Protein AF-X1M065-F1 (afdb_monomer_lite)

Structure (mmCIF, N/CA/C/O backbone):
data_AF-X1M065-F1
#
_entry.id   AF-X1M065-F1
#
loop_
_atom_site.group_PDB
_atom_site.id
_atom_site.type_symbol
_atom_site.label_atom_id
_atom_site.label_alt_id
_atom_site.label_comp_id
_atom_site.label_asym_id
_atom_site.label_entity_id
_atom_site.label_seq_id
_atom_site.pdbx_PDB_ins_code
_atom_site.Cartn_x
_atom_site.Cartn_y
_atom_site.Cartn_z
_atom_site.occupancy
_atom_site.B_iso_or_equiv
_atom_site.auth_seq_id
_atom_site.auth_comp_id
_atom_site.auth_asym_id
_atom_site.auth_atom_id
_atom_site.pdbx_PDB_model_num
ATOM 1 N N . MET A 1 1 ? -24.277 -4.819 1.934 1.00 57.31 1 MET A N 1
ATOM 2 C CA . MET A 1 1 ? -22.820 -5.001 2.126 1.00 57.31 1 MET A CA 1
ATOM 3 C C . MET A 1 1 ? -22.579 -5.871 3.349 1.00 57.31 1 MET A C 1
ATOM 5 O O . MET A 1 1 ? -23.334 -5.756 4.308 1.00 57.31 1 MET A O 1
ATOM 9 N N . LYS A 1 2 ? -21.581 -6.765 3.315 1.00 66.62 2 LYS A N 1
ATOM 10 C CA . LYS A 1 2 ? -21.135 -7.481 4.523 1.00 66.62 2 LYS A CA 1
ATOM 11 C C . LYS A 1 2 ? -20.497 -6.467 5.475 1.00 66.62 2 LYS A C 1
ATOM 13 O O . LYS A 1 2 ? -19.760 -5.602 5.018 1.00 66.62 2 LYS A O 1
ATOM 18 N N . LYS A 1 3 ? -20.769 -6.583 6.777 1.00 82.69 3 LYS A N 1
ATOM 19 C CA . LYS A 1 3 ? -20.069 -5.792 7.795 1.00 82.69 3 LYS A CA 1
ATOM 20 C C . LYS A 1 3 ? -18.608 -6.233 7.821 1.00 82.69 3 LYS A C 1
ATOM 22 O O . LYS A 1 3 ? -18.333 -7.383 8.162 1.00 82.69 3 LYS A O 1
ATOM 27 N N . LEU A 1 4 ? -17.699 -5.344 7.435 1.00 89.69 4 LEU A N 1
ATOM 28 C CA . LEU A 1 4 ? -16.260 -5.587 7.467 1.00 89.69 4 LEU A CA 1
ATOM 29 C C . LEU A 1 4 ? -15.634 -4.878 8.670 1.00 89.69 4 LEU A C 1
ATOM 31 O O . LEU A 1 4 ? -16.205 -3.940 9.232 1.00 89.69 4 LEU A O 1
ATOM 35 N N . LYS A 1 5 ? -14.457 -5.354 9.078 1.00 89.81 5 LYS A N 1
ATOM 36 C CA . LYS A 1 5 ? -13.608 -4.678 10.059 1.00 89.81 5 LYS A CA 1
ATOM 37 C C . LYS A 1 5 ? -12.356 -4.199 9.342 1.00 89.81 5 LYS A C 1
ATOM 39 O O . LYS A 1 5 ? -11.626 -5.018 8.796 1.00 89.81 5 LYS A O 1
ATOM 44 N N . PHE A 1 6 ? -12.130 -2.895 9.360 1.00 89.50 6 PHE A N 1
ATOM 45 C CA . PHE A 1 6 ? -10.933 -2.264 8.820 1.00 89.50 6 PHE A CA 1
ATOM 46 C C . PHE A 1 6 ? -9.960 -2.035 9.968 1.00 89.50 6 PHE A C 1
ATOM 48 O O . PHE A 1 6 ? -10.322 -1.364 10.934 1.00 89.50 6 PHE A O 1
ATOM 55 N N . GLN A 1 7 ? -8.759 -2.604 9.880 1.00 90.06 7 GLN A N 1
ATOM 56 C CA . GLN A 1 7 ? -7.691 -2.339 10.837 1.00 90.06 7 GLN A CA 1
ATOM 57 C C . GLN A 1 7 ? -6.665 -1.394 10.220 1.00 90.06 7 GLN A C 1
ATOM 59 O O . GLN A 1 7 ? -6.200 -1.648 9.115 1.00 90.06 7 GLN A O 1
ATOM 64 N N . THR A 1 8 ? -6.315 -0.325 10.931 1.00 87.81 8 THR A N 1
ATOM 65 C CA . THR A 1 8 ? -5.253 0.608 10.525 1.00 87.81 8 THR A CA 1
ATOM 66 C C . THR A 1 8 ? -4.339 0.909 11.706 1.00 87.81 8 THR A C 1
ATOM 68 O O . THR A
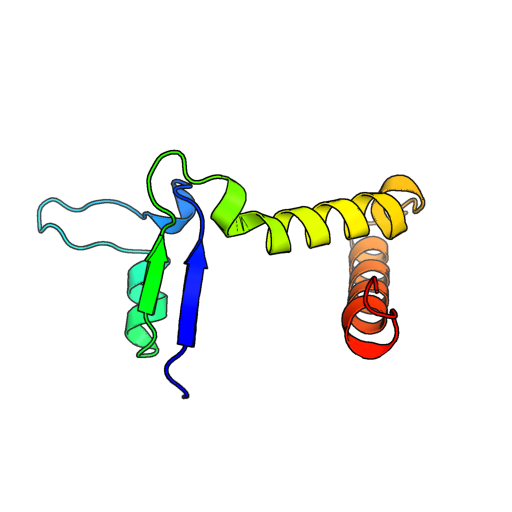 1 8 ? -4.664 0.616 12.866 1.00 87.81 8 THR A O 1
ATOM 71 N N . ASP A 1 9 ? -3.202 1.532 11.420 1.00 84.31 9 ASP A N 1
ATOM 72 C CA . ASP A 1 9 ? -2.381 2.141 12.454 1.00 84.31 9 ASP A CA 1
ATOM 73 C C . ASP A 1 9 ? -3.026 3.432 13.017 1.00 84.31 9 ASP A C 1
ATOM 75 O O . ASP A 1 9 ? -4.216 3.713 12.822 1.00 84.31 9 ASP A O 1
ATOM 79 N N . ASN A 1 10 ? -2.238 4.197 13.776 1.00 84.44 10 ASN A N 1
ATOM 80 C CA . ASN A 1 10 ? -2.640 5.476 14.359 1.00 84.44 10 ASN A CA 1
ATOM 81 C C . ASN A 1 10 ? -2.129 6.688 13.552 1.00 84.44 10 ASN A C 1
ATOM 83 O O . ASN A 1 10 ? -1.925 7.756 14.131 1.00 84.44 10 ASN A O 1
ATOM 87 N N . GLY A 1 11 ? -1.905 6.533 12.246 1.00 80.75 11 GLY A N 1
ATOM 88 C CA . GLY A 1 11 ? -1.582 7.623 11.334 1.00 80.75 11 GLY A CA 1
ATOM 89 C C . GLY A 1 11 ? -2.678 8.689 11.327 1.00 80.75 11 GLY A C 1
ATOM 90 O O . GLY A 1 11 ? -3.869 8.398 11.481 1.00 80.75 11 GLY A O 1
ATOM 91 N N . SER A 1 12 ? -2.285 9.953 11.165 1.00 81.75 12 SER A N 1
ATOM 92 C CA . SER A 1 12 ? -3.219 11.088 11.178 1.00 81.75 12 SER A CA 1
ATOM 93 C C . SER A 1 12 ? -4.276 10.995 10.071 1.00 81.75 12 SER A C 1
ATOM 95 O O . SER A 1 12 ? -5.406 11.438 10.275 1.00 81.75 12 SER A O 1
ATOM 97 N N . GLU A 1 13 ? -3.947 10.348 8.950 1.00 82.25 13 GLU A N 1
ATOM 98 C CA . GLU A 1 13 ? -4.857 10.090 7.827 1.00 82.25 13 GLU A CA 1
ATOM 99 C C . GLU A 1 13 ? -6.069 9.219 8.206 1.00 82.25 13 GLU A C 1
ATOM 101 O O . GLU A 1 13 ? -7.169 9.436 7.695 1.00 82.25 13 GLU A O 1
ATOM 106 N N . PHE A 1 14 ? -5.907 8.293 9.159 1.00 81.12 14 PHE A N 1
ATOM 107 C CA . PHE A 1 14 ? -6.976 7.401 9.622 1.00 81.12 14 PHE A CA 1
ATOM 108 C C . PHE A 1 14 ? -7.726 7.937 10.844 1.00 81.12 14 PHE A C 1
ATOM 110 O O . PHE A 1 14 ? -8.810 7.458 11.163 1.00 81.12 14 PHE A O 1
ATOM 117 N N . ILE A 1 15 ? -7.151 8.911 11.551 1.00 74.31 15 ILE A N 1
ATOM 118 C CA . ILE A 1 15 ? -7.739 9.510 12.759 1.00 74.31 15 ILE A CA 1
ATOM 119 C C . ILE A 1 15 ? -8.742 10.617 12.400 1.00 74.31 15 ILE A C 1
ATOM 121 O O . ILE A 1 15 ? -9.678 10.854 13.176 1.00 74.31 15 ILE A O 1
ATOM 125 N N . GLY A 1 16 ? -8.548 11.266 11.245 1.00 72.25 16 GLY A N 1
ATOM 126 C CA . GLY A 1 16 ? -9.325 12.425 10.810 1.00 72.25 16 GLY A CA 1
ATOM 127 C C . GLY A 1 16 ? -9.111 13.650 11.706 1.00 72.25 16 GLY A C 1
ATOM 128 O O . GLY A 1 16 ? -8.251 13.668 12.593 1.00 72.25 16 GLY A O 1
ATOM 129 N N . CYS A 1 17 ? -9.917 14.691 11.502 1.00 68.94 17 CYS A N 1
ATOM 130 C CA . CYS A 1 17 ? -9.961 15.835 12.402 1.00 68.94 17 CYS A CA 1
ATOM 131 C C . CYS A 1 17 ? -10.917 15.547 13.563 1.00 68.94 17 CYS A C 1
ATOM 133 O O . CYS A 1 17 ? -12.110 15.301 13.372 1.00 68.94 17 CYS A O 1
ATOM 135 N N . PHE A 1 18 ? -10.408 15.636 14.793 1.00 64.56 18 PHE A N 1
ATOM 136 C CA . PHE A 1 18 ? -11.261 15.602 15.975 1.00 64.56 18 PHE A CA 1
ATOM 137 C C . PHE A 1 18 ? -11.995 16.940 16.102 1.00 64.56 18 PHE A C 1
ATOM 139 O O . PHE A 1 18 ? -11.375 17.971 16.377 1.00 64.56 18 PHE A O 1
ATOM 146 N N . ARG A 1 19 ? -13.310 16.942 15.871 1.00 65.75 19 ARG A N 1
ATOM 147 C CA . ARG A 1 19 ? -14.132 18.146 16.025 1.00 65.75 19 ARG A CA 1
ATOM 148 C C . ARG A 1 19 ? -14.478 18.395 17.494 1.00 65.75 19 ARG A C 1
ATOM 150 O O . ARG A 1 19 ? -14.463 17.488 18.325 1.00 65.75 19 ARG A O 1
ATOM 157 N N . GLN A 1 20 ? -14.824 19.644 17.817 1.00 70.31 20 GLN A N 1
ATOM 158 C CA . GLN A 1 20 ? -15.272 20.040 19.162 1.00 70.31 20 GLN A CA 1
ATOM 159 C C . GLN A 1 20 ? -16.499 19.250 19.647 1.00 70.31 20 GLN A C 1
ATOM 161 O O . GLN A 1 20 ? -16.635 19.011 20.844 1.00 70.31 20 GLN A O 1
ATOM 166 N N . ASP A 1 21 ? -17.352 18.792 18.729 1.00 76.06 21 ASP A N 1
ATOM 167 C CA . ASP A 1 21 ? -18.517 17.942 19.005 1.00 76.06 21 ASP A CA 1
ATOM 168 C C . ASP A 1 21 ? -18.156 16.461 19.247 1.00 76.06 21 ASP A C 1
ATOM 170 O O . ASP A 1 21 ? -19.040 15.615 19.367 1.00 76.06 21 ASP A O 1
ATOM 174 N N . ARG A 1 22 ? -16.856 16.142 19.341 1.00 67.44 22 ARG A N 1
ATOM 175 C CA . ARG A 1 22 ? -16.291 14.789 19.470 1.00 67.44 22 ARG A CA 1
ATOM 176 C C . ARG A 1 22 ? -16.597 13.868 18.289 1.00 67.44 22 ARG A C 1
ATOM 178 O O . ARG A 1 22 ? -16.321 12.672 18.380 1.00 67.44 22 ARG A O 1
ATOM 185 N N . THR A 1 23 ? -17.130 14.399 17.190 1.00 67.69 23 THR A N 1
ATOM 186 C CA . THR A 1 23 ? -17.285 13.643 15.950 1.00 67.69 23 THR A CA 1
ATOM 187 C C . THR A 1 23 ? -15.960 13.582 15.202 1.00 67.69 23 THR A C 1
ATOM 189 O O . THR A 1 23 ? -15.079 14.439 15.345 1.00 67.69 23 THR A O 1
ATOM 192 N N . ARG A 1 24 ? -15.823 12.529 14.401 1.00 69.75 24 ARG A N 1
ATOM 193 C CA . ARG A 1 24 ? -14.695 12.322 13.499 1.00 69.75 24 ARG A CA 1
ATOM 194 C C . ARG A 1 24 ? -15.185 12.422 12.063 1.00 69.75 24 ARG A C 1
ATOM 196 O O . ARG A 1 24 ? -16.314 12.043 11.747 1.00 69.75 24 ARG A O 1
ATOM 203 N N . ASP A 1 25 ? -14.349 12.971 11.197 1.00 73.75 25 ASP A N 1
ATOM 204 C CA . ASP A 1 25 ? -14.546 12.957 9.753 1.00 73.75 25 ASP A CA 1
ATOM 205 C C . ASP A 1 25 ? -13.507 12.091 9.048 1.00 73.75 25 ASP A C 1
ATOM 207 O O . ASP A 1 25 ? -12.713 11.389 9.673 1.00 73.75 25 ASP A O 1
ATOM 211 N N . GLY A 1 26 ? -13.560 12.105 7.718 1.00 83.12 26 GLY A N 1
ATOM 212 C CA . GLY A 1 26 ? -12.644 11.342 6.893 1.00 83.12 26 GLY A CA 1
ATOM 213 C C . GLY A 1 26 ? -12.939 9.850 6.967 1.00 83.12 26 GLY A C 1
ATOM 214 O O . GLY A 1 26 ? -14.087 9.424 6.822 1.00 83.12 26 GLY A O 1
ATOM 215 N N . PHE A 1 27 ? -11.882 9.065 7.154 1.00 86.38 27 PHE A N 1
ATOM 216 C CA . PHE A 1 27 ? -11.892 7.621 6.955 1.00 86.38 27 PHE A CA 1
ATOM 217 C C . PHE A 1 27 ? -12.920 6.886 7.830 1.00 86.38 27 PHE A C 1
ATOM 219 O O . PHE A 1 27 ? -13.731 6.124 7.307 1.00 86.38 27 PHE A O 1
ATOM 226 N N . GLU A 1 28 ? -12.949 7.162 9.137 1.00 84.94 28 GLU A N 1
ATOM 227 C CA . GLU A 1 28 ? -13.839 6.483 10.093 1.00 84.94 28 GLU A CA 1
ATOM 228 C C . GLU A 1 28 ? -15.317 6.672 9.721 1.00 84.94 28 GLU A C 1
ATOM 230 O O . GLU A 1 28 ? -16.060 5.700 9.587 1.00 84.94 28 GLU A O 1
ATOM 235 N N . LYS A 1 29 ? -15.719 7.911 9.410 1.00 84.81 29 LYS A N 1
ATOM 236 C CA . LYS A 1 29 ? -17.098 8.242 9.022 1.00 84.81 29 LYS A CA 1
ATOM 237 C C . LYS A 1 29 ? -17.522 7.569 7.716 1.00 84.81 29 LYS A C 1
ATOM 239 O O . LYS A 1 29 ? -18.680 7.179 7.569 1.00 84.81 29 LYS A O 1
ATOM 244 N N . VAL A 1 30 ? -16.604 7.437 6.758 1.00 88.19 30 VAL A N 1
ATOM 245 C CA . VAL A 1 30 ? -16.872 6.740 5.492 1.00 88.19 30 VAL A CA 1
ATOM 246 C C . VAL A 1 30 ? -17.080 5.247 5.744 1.00 88.19 30 VAL A C 1
ATOM 248 O O . VAL A 1 30 ? -18.068 4.684 5.276 1.00 88.19 30 VAL A O 1
ATOM 251 N N . VAL A 1 31 ? -16.202 4.613 6.527 1.00 88.62 31 VAL A N 1
ATOM 252 C CA . VAL A 1 31 ? -16.304 3.188 6.884 1.00 88.62 31 VAL A CA 1
ATOM 253 C C . VAL A 1 31 ? -17.615 2.891 7.624 1.00 88.62 31 VAL A C 1
ATOM 255 O O . VAL A 1 31 ? -18.316 1.932 7.281 1.00 88.62 31 VAL A O 1
ATOM 258 N N . GLU A 1 32 ? -17.988 3.740 8.582 1.00 87.12 32 GLU A N 1
ATOM 259 C CA . GLU A 1 32 ? -19.257 3.643 9.308 1.00 87.12 32 GLU A CA 1
ATOM 260 C C . GLU A 1 32 ? -20.474 3.861 8.400 1.00 87.12 32 GLU A C 1
ATOM 262 O O . GLU A 1 32 ? -21.472 3.150 8.531 1.00 87.12 32 GLU A O 1
ATOM 267 N N . GLY A 1 33 ? -20.383 4.776 7.428 1.00 87.88 33 GLY A N 1
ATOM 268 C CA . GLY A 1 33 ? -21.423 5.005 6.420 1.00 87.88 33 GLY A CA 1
━━━
Transcribe the lines above between the line holding "ATOM 167 C CA" and the line holding "ATOM 170 O O", inclusive, exactly as they stand and with nothing added.

ANSWER BELOW:
ATOM 167 C CA . ASP A 1 21 ? -18.517 17.942 19.005 1.00 76.06 21 ASP A CA 1
ATOM 168 C C . ASP A 1 21 ? -18.156 16.461 19.247 1.00 76.06 21 ASP A C 1
ATOM 170 O O . ASP A 1 21 ? -19.040 15.615 19.367 1.00 76.06 21 ASP A O 1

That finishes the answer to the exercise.